ENTRIES SHOWN Start Marker
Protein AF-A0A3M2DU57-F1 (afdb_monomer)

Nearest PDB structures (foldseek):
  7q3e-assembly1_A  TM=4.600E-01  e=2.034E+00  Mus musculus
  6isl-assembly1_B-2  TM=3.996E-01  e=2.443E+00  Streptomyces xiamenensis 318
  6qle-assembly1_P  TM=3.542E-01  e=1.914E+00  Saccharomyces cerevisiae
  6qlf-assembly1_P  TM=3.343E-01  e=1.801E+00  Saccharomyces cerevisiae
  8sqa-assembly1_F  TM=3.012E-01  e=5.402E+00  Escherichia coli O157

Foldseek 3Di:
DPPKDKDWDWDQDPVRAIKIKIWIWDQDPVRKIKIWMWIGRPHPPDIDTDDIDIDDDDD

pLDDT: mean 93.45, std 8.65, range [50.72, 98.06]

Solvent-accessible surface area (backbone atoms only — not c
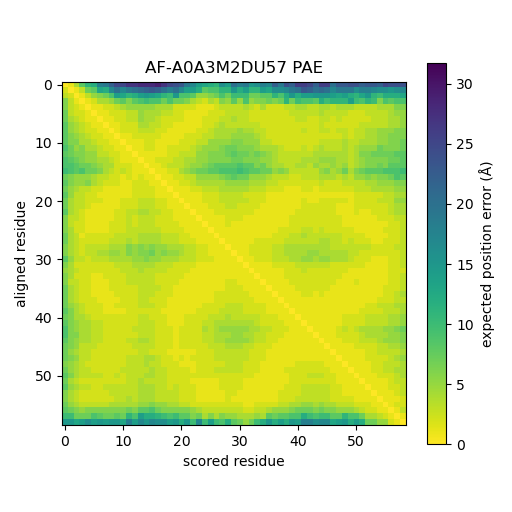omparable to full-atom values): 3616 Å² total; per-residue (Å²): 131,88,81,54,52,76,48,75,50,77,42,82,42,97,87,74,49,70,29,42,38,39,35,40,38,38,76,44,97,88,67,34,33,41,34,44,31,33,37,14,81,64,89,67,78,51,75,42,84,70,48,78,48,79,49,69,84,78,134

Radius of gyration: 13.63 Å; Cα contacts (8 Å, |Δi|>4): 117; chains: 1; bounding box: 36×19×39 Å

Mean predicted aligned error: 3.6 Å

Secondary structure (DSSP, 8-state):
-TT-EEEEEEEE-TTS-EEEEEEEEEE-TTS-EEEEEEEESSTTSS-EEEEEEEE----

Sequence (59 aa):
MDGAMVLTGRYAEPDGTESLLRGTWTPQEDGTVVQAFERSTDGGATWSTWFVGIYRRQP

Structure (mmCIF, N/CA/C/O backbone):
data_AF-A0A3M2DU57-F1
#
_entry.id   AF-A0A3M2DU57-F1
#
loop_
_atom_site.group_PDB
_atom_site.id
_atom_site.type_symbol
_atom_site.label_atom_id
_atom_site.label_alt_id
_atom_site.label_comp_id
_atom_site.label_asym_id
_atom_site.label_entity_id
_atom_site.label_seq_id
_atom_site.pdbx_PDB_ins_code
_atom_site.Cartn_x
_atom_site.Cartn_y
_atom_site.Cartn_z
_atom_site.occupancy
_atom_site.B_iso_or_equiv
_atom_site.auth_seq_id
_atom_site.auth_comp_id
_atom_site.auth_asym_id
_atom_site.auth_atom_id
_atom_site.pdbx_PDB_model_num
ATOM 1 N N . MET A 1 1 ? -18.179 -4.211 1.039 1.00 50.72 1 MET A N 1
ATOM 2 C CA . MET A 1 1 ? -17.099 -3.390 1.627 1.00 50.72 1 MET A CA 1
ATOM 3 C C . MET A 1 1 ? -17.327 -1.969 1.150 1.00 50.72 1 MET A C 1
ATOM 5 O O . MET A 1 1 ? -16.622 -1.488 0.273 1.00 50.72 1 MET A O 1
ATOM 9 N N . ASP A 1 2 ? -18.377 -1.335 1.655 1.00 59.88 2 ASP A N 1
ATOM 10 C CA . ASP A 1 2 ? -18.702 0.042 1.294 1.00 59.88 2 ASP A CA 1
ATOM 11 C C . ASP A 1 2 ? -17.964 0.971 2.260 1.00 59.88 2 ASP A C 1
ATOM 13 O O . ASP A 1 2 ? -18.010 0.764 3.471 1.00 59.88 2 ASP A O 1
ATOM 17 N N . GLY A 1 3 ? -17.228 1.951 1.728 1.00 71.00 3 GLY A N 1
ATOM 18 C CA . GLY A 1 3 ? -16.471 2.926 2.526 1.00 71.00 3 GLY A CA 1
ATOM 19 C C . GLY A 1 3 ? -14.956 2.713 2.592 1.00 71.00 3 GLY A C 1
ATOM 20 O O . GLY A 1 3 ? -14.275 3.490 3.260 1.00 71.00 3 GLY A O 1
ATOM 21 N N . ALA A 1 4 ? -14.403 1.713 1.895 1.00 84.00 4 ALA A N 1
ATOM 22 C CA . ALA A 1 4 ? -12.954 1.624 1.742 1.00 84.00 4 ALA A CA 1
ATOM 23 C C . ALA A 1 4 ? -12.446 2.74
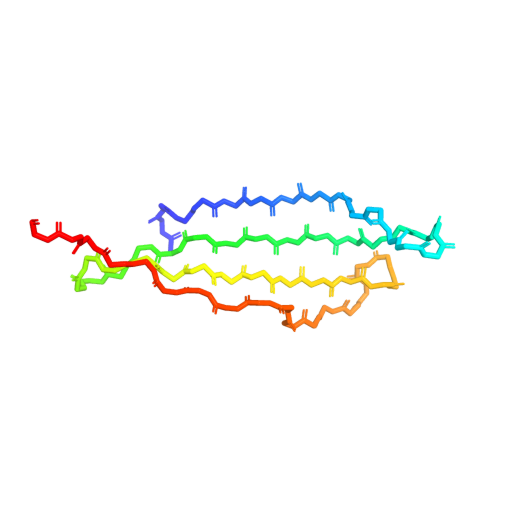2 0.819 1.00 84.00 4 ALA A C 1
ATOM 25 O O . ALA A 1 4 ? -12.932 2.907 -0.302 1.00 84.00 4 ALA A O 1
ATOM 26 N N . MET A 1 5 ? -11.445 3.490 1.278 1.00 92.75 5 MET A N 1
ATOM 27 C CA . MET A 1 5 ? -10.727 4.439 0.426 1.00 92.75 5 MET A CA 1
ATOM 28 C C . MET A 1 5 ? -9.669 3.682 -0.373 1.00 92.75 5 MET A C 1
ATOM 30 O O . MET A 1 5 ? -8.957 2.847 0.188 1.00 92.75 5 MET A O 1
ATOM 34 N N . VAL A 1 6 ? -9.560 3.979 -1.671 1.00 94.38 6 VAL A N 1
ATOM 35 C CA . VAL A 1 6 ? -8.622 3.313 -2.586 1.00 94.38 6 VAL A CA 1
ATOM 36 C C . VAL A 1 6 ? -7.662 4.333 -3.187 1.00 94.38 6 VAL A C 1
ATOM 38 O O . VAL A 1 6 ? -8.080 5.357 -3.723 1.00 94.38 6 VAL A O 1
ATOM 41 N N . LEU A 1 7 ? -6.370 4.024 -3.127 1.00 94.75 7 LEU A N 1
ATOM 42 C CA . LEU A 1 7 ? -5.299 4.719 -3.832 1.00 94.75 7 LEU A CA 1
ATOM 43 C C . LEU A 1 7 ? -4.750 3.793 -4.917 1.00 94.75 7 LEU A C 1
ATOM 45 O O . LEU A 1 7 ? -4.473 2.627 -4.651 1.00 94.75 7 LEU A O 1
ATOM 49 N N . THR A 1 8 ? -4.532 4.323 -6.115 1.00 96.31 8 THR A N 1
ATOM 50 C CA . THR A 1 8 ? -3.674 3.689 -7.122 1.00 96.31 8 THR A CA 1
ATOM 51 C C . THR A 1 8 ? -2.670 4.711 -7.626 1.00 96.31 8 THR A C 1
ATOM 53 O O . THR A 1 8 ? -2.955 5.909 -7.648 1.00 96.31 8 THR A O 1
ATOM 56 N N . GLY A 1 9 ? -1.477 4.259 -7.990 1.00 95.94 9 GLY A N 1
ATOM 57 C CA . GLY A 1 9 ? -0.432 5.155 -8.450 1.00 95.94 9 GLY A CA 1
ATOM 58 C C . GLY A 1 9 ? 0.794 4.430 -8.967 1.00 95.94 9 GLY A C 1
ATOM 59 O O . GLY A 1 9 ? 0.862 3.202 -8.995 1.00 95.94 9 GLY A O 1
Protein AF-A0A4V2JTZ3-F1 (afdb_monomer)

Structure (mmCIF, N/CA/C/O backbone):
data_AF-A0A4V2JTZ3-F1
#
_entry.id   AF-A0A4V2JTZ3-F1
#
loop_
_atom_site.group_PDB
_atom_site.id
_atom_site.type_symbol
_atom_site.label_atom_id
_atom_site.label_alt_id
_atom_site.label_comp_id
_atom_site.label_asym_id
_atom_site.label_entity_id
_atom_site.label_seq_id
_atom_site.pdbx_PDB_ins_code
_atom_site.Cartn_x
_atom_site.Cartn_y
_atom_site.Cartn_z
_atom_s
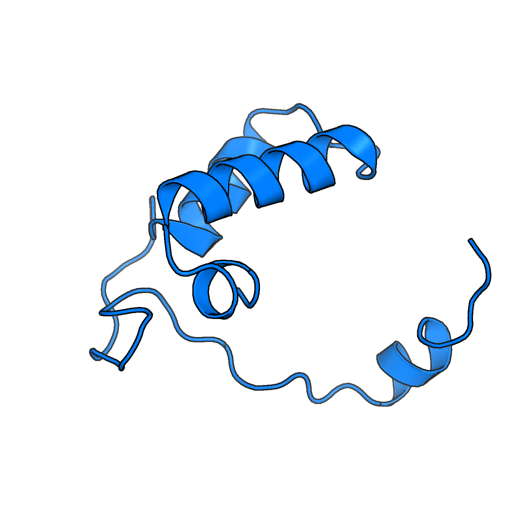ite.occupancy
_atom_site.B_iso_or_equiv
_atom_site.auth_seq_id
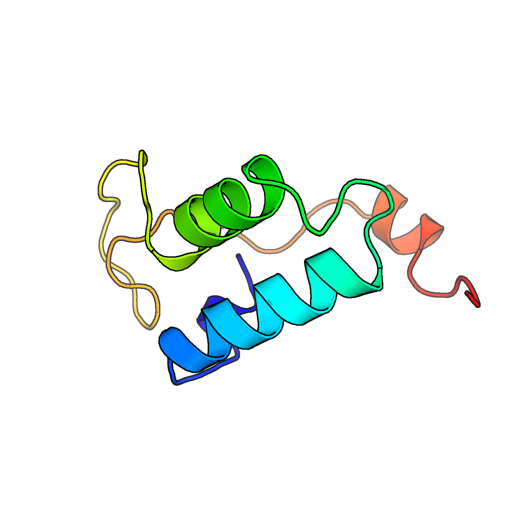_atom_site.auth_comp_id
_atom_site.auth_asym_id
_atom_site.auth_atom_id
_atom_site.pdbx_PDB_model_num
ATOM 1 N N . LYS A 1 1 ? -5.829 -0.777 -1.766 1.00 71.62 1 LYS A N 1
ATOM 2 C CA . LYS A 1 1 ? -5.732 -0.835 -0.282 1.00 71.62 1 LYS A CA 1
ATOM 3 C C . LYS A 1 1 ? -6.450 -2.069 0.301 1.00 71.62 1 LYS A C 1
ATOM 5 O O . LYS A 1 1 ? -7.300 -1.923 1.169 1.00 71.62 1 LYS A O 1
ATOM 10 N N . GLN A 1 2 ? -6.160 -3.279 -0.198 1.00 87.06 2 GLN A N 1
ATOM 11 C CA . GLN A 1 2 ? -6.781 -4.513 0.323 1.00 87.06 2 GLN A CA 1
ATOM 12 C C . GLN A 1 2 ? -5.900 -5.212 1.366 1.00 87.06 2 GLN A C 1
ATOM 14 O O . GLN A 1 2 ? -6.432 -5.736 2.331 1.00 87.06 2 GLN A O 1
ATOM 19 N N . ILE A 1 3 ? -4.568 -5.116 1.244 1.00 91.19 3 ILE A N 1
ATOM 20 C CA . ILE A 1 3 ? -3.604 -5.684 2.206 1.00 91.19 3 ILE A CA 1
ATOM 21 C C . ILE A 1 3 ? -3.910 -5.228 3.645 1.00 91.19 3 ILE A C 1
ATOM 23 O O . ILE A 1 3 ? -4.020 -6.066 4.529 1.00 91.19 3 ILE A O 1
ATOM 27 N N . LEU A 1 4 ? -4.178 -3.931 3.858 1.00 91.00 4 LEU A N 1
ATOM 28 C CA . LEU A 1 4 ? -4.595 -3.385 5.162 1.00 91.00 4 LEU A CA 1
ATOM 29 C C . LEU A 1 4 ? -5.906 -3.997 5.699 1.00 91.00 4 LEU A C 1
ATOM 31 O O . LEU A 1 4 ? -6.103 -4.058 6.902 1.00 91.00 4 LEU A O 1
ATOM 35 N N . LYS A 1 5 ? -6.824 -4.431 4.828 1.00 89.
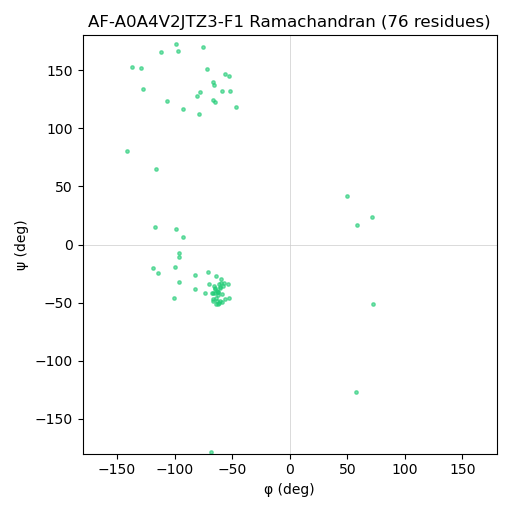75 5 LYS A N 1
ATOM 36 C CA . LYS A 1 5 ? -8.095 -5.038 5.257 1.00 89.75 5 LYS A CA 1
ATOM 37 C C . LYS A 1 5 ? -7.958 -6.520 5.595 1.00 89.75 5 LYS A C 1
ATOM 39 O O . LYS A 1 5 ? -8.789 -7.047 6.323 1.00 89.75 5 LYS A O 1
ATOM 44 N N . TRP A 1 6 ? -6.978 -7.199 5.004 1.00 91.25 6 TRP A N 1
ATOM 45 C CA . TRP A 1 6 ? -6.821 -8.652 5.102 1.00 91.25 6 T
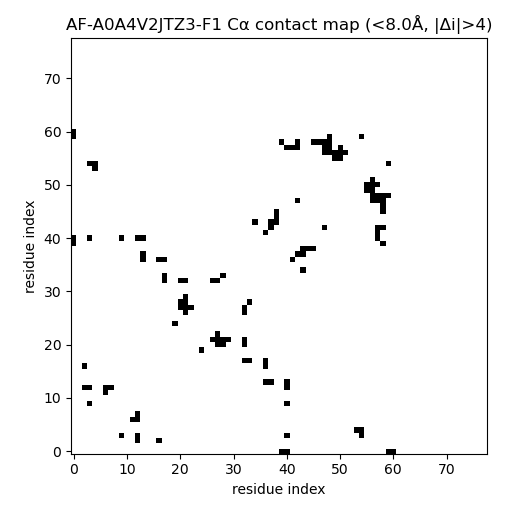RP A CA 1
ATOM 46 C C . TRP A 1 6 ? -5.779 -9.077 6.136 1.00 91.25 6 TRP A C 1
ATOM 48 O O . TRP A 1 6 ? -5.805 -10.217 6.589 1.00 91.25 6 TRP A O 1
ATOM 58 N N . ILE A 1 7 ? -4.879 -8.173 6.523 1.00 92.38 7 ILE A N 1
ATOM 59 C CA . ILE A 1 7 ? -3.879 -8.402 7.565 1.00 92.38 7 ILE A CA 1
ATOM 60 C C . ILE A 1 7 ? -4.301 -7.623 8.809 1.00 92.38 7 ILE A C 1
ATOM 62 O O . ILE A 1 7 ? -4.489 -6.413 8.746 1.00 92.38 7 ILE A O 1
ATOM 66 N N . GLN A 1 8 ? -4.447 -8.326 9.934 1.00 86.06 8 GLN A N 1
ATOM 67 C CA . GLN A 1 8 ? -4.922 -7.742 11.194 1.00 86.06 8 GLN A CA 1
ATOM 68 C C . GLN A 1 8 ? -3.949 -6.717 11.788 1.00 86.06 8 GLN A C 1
ENTRIES SHOWN End Marker
* _ABOUT THIS EXERCISE_
Your response should hold the lines from the first line of the entries above through the line with "Solvent-accessible surface area", each retyped exactly, and nothing else.

* _WRITTEN SOLUTION_
Protein AF-A0A3M2DU57-F1 (afdb_monomer)

Nearest PDB structures (foldseek):
  7q3e-assembly1_A  TM=4.600E-01  e=2.034E+00  Mus musculus
  6isl-assembly1_B-2  TM=3.996E-01  e=2.443E+00  Streptomyces xiamenensis 318
  6qle-assembly1_P  TM=3.542E-01  e=1.914E+00  Saccharomyces cerevisiae
  6qlf-assembly1_P  TM=3.343E-01  e=1.801E+00  Saccharomyces cerevisiae
  8sqa-assembly1_F  TM=3.012E-01  e=5.402E+00  Escherichia coli O157

Foldseek 3Di:
DPPKDKDWDWDQDPVRAIKIKIWIWDQDPVRKIKIWMWIGRPHPPDIDTDDIDIDDDDD

pLDDT: mean 93.45, std 8.65, range [50.72, 98.06]

Solvent-accessible surface area (backbone atoms only — not c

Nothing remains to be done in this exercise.